La S.C.I. ATLANTIS MARCONI, qui avait reçu une mise en demeure en juin 2024, a fait établir un devis de rénovation de la toiture fuyarde sous forme de pose d’une surcouverture PVC par la société TALLAT COUVERTURE le 10 janvier 2024 et l’a accepté le 20 janvier 2025, manifestement sous la pression de la présente réclamation.
Il sera fait droit à la demande d’astreinte passé un délai de six mois, qui sera accordé pour l’exécution des travaux. Le taux et la durée de l’astreinte seront réduits à ce qui est strictement nécessaire.

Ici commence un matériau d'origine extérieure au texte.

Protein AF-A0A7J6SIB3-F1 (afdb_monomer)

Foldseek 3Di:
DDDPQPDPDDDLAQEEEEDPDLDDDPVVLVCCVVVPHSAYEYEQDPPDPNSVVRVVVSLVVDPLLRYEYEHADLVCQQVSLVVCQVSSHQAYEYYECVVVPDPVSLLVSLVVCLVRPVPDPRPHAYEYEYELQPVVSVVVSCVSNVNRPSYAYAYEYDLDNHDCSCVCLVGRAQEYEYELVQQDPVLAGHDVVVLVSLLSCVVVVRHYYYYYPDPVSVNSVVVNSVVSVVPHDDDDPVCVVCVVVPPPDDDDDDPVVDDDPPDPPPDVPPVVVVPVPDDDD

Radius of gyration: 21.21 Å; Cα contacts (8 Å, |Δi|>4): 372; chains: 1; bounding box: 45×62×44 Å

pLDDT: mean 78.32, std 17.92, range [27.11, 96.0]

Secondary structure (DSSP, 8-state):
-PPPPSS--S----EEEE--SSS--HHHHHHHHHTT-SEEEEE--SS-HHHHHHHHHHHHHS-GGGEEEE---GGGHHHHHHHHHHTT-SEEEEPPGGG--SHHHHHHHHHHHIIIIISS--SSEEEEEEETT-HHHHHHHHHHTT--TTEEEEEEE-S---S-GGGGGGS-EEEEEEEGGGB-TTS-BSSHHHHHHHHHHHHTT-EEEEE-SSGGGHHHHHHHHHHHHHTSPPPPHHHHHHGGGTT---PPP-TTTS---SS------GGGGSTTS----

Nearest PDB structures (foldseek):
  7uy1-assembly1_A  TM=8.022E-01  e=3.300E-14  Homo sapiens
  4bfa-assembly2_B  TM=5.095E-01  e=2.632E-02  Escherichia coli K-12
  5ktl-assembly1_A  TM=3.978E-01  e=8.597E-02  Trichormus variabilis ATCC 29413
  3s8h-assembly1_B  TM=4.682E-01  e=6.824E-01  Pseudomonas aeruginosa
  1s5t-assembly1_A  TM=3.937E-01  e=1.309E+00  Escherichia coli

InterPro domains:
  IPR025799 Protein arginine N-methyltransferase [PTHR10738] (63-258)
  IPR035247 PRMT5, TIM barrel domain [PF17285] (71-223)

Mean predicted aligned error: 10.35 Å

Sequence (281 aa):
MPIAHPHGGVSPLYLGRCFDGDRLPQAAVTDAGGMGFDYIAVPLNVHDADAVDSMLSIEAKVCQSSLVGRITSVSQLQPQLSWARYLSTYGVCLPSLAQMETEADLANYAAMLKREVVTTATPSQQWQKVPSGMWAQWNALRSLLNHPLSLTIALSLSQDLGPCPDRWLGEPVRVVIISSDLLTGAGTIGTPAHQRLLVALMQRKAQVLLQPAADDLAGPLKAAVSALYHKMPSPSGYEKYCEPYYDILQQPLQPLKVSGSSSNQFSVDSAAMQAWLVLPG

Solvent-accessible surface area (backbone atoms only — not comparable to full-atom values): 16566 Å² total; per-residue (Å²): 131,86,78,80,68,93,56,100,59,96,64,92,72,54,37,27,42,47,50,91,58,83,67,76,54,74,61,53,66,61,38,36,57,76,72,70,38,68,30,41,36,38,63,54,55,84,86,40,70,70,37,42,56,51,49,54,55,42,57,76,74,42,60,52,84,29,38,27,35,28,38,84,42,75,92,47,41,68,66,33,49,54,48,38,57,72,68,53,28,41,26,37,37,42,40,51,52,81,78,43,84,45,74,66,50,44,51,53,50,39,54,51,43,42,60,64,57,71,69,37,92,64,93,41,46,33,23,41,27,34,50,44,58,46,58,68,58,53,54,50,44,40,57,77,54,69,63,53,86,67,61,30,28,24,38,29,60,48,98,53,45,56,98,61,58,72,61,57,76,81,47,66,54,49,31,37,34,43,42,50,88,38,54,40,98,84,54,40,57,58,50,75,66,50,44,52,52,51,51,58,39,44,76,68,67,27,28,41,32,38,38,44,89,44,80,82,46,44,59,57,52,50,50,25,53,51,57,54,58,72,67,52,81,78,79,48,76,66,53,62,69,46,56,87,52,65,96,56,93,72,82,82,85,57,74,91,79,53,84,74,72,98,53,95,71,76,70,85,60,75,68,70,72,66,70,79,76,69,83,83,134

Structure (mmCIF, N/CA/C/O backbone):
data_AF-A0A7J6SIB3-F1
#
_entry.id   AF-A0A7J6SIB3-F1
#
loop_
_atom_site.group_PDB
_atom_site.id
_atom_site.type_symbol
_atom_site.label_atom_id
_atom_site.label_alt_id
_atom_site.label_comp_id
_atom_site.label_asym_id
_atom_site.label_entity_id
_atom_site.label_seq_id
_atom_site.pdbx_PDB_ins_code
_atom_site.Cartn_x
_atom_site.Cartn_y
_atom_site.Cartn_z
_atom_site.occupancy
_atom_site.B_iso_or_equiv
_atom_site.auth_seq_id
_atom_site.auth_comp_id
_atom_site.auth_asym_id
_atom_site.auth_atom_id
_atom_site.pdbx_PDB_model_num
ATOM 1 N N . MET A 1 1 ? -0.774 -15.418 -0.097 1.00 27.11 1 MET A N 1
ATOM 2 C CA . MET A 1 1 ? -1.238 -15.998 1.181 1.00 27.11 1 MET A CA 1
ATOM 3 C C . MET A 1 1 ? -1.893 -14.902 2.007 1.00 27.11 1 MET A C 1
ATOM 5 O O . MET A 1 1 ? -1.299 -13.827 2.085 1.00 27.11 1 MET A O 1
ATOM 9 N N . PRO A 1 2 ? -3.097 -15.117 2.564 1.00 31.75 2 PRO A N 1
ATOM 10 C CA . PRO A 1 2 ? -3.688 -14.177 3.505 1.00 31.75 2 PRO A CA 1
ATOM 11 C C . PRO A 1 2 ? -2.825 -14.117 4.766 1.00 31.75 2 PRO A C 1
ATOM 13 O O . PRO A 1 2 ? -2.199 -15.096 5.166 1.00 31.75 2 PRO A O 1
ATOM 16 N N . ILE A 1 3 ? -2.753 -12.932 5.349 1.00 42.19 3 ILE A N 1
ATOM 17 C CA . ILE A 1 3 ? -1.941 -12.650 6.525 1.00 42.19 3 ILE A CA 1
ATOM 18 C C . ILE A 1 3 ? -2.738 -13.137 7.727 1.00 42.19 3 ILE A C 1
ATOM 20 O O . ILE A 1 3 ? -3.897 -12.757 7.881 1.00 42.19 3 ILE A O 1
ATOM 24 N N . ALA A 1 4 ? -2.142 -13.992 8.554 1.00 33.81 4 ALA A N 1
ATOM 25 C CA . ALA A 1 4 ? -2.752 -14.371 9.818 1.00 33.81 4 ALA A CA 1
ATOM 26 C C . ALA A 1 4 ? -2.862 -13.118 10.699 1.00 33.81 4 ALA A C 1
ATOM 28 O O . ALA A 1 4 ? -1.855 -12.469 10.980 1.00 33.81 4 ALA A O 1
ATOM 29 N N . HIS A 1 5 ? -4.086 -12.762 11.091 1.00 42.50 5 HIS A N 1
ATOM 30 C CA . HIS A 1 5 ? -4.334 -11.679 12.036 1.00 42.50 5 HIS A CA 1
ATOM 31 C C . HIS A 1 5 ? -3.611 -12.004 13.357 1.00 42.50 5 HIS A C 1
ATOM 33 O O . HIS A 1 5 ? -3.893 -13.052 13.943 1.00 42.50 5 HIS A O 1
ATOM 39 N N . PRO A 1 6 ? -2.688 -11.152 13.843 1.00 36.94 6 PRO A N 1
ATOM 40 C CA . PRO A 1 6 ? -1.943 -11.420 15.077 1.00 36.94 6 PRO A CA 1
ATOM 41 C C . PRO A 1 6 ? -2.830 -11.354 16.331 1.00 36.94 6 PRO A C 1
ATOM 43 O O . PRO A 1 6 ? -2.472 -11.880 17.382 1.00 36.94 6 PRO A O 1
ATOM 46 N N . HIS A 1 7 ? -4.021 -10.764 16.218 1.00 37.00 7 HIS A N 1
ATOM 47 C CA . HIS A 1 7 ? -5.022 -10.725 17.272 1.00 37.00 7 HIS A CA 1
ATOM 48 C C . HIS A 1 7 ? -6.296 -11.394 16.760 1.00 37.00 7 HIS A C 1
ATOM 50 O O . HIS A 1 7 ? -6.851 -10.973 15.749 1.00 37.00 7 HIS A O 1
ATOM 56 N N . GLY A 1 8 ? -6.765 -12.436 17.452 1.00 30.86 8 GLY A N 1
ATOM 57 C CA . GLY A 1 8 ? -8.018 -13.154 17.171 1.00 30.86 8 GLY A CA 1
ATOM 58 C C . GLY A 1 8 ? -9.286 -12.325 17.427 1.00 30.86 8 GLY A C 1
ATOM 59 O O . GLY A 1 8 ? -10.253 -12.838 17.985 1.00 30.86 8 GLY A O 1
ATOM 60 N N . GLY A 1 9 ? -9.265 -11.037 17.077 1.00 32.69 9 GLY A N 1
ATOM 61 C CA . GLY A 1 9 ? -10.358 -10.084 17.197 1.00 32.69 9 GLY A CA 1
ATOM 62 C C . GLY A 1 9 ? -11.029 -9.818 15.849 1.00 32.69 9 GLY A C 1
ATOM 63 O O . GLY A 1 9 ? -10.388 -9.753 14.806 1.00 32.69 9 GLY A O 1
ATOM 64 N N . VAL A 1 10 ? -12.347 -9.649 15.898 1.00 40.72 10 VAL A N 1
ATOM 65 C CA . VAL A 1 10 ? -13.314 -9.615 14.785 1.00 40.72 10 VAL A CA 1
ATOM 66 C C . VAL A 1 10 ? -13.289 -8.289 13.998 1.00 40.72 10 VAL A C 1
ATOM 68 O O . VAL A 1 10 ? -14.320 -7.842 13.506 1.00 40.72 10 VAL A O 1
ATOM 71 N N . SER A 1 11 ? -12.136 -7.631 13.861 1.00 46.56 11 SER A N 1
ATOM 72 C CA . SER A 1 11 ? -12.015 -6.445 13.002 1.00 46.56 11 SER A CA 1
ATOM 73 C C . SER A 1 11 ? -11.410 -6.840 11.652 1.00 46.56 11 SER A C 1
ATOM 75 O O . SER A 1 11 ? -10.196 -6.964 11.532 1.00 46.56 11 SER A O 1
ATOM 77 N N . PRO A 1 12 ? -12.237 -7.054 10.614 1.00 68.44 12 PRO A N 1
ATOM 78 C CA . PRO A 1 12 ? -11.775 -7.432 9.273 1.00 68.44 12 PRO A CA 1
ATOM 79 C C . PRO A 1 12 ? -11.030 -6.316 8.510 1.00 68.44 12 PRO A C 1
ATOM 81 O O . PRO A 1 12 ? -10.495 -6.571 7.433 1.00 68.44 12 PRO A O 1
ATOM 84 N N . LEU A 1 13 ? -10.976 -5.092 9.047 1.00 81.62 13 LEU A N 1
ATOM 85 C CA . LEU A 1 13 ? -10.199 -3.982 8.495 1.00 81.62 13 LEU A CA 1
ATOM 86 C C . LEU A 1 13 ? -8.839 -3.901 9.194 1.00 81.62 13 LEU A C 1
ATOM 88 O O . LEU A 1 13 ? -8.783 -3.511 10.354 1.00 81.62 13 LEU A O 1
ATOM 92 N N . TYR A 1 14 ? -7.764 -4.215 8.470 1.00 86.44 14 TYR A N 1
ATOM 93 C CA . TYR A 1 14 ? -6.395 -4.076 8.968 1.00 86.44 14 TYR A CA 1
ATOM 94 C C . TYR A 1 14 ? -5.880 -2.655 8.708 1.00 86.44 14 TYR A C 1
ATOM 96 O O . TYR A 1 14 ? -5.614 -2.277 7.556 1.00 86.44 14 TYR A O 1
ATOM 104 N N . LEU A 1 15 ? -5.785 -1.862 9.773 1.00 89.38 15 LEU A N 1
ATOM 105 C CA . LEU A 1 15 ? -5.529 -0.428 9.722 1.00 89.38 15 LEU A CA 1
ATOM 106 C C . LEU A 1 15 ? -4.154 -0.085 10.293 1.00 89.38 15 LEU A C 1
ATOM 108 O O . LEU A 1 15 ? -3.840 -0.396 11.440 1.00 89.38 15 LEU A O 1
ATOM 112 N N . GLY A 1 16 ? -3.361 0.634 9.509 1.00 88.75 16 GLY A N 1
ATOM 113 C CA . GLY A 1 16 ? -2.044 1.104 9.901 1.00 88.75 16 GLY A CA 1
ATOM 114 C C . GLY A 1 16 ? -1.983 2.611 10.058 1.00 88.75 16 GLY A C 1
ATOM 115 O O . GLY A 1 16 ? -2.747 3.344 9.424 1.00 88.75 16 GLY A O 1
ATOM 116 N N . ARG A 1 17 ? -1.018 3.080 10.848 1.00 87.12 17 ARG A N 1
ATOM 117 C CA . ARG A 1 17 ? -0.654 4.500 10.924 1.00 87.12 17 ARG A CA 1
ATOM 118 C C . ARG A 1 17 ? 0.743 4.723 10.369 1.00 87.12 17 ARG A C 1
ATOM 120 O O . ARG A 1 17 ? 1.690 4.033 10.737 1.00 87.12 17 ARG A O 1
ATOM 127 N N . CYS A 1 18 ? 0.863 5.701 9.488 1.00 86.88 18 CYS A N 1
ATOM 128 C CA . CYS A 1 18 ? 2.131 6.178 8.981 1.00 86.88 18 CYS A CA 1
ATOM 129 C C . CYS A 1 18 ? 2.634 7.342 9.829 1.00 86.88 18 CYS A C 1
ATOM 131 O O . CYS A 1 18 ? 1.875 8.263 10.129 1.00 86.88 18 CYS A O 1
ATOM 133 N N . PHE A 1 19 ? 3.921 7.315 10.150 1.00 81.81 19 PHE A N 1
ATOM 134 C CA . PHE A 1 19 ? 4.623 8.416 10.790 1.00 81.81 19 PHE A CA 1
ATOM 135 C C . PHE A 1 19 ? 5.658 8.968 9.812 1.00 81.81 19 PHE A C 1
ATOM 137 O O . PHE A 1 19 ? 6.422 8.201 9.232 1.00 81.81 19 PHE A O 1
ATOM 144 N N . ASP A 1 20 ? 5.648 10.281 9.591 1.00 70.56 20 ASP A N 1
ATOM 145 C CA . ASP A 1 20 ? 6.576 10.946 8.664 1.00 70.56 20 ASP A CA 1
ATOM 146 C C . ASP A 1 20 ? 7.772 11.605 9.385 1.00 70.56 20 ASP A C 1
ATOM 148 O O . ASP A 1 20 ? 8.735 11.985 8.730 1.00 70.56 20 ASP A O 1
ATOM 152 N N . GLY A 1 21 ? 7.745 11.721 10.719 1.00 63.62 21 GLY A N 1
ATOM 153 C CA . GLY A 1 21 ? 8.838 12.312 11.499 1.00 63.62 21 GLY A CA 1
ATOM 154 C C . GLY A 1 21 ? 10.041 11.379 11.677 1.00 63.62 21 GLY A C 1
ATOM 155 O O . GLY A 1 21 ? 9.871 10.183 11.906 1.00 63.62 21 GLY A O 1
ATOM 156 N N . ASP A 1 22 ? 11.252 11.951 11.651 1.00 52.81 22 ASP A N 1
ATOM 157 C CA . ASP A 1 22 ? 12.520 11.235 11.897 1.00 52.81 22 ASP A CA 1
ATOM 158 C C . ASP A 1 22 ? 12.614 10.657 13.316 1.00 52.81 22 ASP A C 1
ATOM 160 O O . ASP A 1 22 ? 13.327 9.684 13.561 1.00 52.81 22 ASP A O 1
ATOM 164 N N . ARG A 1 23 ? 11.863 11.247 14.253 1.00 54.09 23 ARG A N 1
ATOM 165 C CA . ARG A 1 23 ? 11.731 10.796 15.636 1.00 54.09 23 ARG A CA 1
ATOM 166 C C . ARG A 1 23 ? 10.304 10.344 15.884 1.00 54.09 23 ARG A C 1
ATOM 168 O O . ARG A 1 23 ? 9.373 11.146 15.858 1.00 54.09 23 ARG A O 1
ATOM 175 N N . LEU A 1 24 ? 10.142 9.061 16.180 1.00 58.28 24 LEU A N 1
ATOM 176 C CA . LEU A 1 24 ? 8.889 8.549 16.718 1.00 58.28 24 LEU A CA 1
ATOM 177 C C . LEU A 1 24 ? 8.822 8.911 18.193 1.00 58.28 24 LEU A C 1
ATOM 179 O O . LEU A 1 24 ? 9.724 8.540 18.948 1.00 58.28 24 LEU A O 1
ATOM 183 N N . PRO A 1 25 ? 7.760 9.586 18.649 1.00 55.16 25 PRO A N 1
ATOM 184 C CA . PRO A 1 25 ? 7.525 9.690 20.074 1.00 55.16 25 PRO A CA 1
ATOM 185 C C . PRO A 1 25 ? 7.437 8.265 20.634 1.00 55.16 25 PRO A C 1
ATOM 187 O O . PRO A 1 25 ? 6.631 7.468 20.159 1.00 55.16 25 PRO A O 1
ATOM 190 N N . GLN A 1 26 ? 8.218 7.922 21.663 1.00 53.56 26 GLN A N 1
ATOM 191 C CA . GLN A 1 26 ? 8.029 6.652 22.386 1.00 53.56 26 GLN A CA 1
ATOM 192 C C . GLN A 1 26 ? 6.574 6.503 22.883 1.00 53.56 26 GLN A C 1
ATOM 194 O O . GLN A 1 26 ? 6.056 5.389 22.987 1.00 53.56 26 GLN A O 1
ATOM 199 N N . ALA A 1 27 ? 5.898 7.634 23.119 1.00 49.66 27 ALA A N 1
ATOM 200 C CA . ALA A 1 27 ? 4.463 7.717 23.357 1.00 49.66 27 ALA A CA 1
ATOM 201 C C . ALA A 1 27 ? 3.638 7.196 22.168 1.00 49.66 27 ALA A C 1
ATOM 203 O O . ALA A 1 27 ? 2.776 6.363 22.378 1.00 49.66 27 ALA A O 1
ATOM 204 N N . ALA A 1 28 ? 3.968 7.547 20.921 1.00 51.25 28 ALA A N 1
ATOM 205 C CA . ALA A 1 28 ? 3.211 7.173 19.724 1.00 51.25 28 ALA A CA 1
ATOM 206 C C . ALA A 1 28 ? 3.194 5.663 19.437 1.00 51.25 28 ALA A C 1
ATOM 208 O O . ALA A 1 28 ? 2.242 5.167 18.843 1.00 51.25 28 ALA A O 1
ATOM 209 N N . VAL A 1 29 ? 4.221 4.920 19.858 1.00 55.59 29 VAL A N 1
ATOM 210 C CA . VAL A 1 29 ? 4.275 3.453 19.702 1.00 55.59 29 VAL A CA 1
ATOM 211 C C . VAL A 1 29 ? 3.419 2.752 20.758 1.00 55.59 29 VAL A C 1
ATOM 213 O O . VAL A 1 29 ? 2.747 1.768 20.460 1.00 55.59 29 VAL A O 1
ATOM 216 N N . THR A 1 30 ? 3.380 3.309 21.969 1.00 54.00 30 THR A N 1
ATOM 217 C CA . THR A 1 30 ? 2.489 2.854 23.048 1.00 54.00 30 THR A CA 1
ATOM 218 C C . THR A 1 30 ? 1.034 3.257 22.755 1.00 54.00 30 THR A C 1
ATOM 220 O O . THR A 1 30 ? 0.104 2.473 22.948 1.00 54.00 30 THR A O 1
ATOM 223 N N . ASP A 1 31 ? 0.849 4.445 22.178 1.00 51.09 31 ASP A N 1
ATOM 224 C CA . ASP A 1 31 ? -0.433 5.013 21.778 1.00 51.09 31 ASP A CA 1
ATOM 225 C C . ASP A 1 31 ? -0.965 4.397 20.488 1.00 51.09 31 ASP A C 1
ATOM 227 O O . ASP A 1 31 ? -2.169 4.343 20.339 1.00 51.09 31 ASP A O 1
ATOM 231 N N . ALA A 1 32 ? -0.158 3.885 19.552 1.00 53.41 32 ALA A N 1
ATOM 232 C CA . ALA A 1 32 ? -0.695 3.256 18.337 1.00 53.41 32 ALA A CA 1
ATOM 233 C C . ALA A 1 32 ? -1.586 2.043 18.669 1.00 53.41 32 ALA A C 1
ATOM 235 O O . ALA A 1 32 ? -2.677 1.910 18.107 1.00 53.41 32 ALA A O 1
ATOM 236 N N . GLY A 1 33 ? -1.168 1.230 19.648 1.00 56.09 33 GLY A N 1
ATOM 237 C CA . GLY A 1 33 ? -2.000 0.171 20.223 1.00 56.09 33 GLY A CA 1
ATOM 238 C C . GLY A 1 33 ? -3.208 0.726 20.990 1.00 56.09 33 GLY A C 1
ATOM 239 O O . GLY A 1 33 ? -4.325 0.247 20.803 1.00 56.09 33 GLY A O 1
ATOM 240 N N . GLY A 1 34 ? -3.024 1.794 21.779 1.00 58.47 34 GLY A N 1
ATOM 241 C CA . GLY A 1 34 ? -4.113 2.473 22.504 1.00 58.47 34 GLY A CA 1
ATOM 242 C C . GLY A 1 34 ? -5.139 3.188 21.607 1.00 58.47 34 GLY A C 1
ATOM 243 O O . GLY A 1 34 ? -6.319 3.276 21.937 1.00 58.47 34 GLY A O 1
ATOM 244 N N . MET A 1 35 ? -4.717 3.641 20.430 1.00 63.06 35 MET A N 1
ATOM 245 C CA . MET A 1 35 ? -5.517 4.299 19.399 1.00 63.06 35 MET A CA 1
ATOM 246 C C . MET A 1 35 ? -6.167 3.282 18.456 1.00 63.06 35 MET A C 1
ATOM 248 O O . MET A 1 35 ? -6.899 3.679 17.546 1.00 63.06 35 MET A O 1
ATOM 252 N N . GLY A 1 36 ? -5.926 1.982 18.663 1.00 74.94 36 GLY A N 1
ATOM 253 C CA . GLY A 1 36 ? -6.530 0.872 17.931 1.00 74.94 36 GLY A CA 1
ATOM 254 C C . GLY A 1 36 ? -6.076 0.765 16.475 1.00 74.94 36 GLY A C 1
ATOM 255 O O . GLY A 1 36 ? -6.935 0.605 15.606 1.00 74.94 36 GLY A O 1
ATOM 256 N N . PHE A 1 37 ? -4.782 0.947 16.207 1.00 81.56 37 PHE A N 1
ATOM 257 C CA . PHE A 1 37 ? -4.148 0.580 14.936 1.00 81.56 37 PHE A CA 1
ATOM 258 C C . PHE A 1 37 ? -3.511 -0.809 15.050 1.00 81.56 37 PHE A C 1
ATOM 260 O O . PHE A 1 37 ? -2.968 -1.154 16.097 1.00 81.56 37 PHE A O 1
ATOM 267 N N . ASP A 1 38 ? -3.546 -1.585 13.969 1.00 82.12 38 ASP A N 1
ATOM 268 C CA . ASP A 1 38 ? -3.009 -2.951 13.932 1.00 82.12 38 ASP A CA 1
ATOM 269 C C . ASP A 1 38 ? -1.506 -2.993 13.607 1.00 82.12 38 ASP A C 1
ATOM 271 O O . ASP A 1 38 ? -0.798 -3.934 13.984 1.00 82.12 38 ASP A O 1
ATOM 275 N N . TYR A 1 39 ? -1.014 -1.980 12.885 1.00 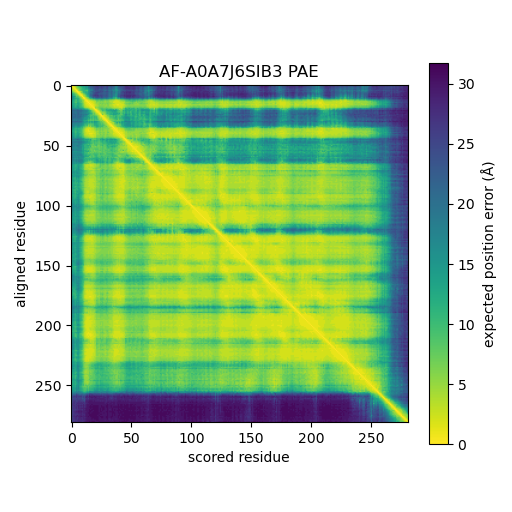84.62 39 TYR A N 1
ATOM 276 C CA . TYR A 1 39 ? 0.387 -1.859 12.487 1.00 84.62 39 TYR A CA 1
ATOM 277 C C . TYR A 1 39 ? 0.833 -0.404 12.327 1.00 84.62 39 TYR A C 1
ATOM 279 O O . TYR A 1 39 ? 0.023 0.523 12.226 1.00 84.62 39 TYR A O 1
ATOM 287 N N . ILE A 1 40 ? 2.146 -0.196 12.290 1.00 85.00 40 ILE A N 1
ATOM 288 C CA . ILE A 1 40 ? 2.755 1.122 12.112 1.00 85.00 40 ILE A CA 1
ATOM 289 C C . ILE A 1 40 ? 3.769 1.100 10.972 1.00 85.00 40 ILE A C 1
ATOM 291 O O . ILE A 1 40 ? 4.504 0.127 10.800 1.00 85.00 40 ILE A O 1
ATOM 295 N N . ALA A 1 41 ? 3.807 2.182 10.195 1.00 86.81 41 ALA A N 1
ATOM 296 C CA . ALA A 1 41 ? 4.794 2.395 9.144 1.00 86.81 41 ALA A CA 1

La locataire réclame l’établissement de factures et quittances à son nom. Elle ne rapporte pas la preuve d’une réclamation antérieure à la présente instance et le bailleur s’est engagé à modifier l’intitulé des documents envoyés, de sorte qu’il n’y a pas lieu de prononcer d’astreinte.
Sur les frais :
Il est équitable de fixer à 1 500 € l’indemnité pour frais d’instance non compris dans les dépens que la S.A.S. DISTRICHAZ devra verser à la demanderesse en application de l’article 700 du code de procédure civile.
DECISION
Par ces motifs, Nous, juge des référés, statuant publiquement, par ordonnance contradictoire et en premier ressort,
Condamnons la S.A.S. DISTRICHAZ à payer à la S.C.I. ATLANTIS MARCONI :
— une provision de 41 909,92 € TTC au titre des loyers et charges dus jusqu’au 31/01/24,
— une provision de 4 500,00€ sur la clause pénale,
— une somme de 1 500,00 € en application de l’article 700 du code de procédure civile,
Autorisons la S.A.S. DISTRICHAZ à s’acquitter de l’ensemble des sommes dues au titre de la présente décision sous la forme de onze versements mensuels de 3 992,49 €, le premier devant intervenir dans le mois de la présente décision, et un douzième versement du solde de la dette dans le mois suivant le onzième versement,
Ordonnons la suspension des effets de la clause résolutoire et des voies d’exécution,
Disons qu’en cas de non-paiement d’un seul des versements prévus ou du loyer courant à leur échéance, la clause résolutoire reprendra son effet et qu’en ce cas :
— l’expulsion de la S.A.S. DISTRICHAZ et celle de tous occupants de son chef pourra intervenir sans nouvelle formalité au besoin avec l’aide de la force publique et le cas échéant d’un serrurier,
— le solde restant dû redeviendra immédiatement exigible et les voies d’exécution pourront être reprises,
— une indemnité d’occupation égale à 213,16 € TTC par jour sera due jusqu’à la libération complète des lieux,
— le bailleur pourra conserver le dépôt de garantie, dont le montant sera à déduire du solde restant dû par le preneur,
Condamnons la S.C.I. ATLANTIS MARCONI à faire exécuter les travaux objets du devis TALLAT COUVERTURE du 10/12/24 dans les six mois de la présente décision et passé ce délai sous astreinte de 30 € par jour de retard pendant deux mois,
Rejetons toutes autres prétentions plus amples ou contraires,
Condamnons la S.A.S. DISTRICHAZ aux dépens, y compris le coût du commandement du 28 octobre 2024 et les frais de levée d’état des créanciers inscrits.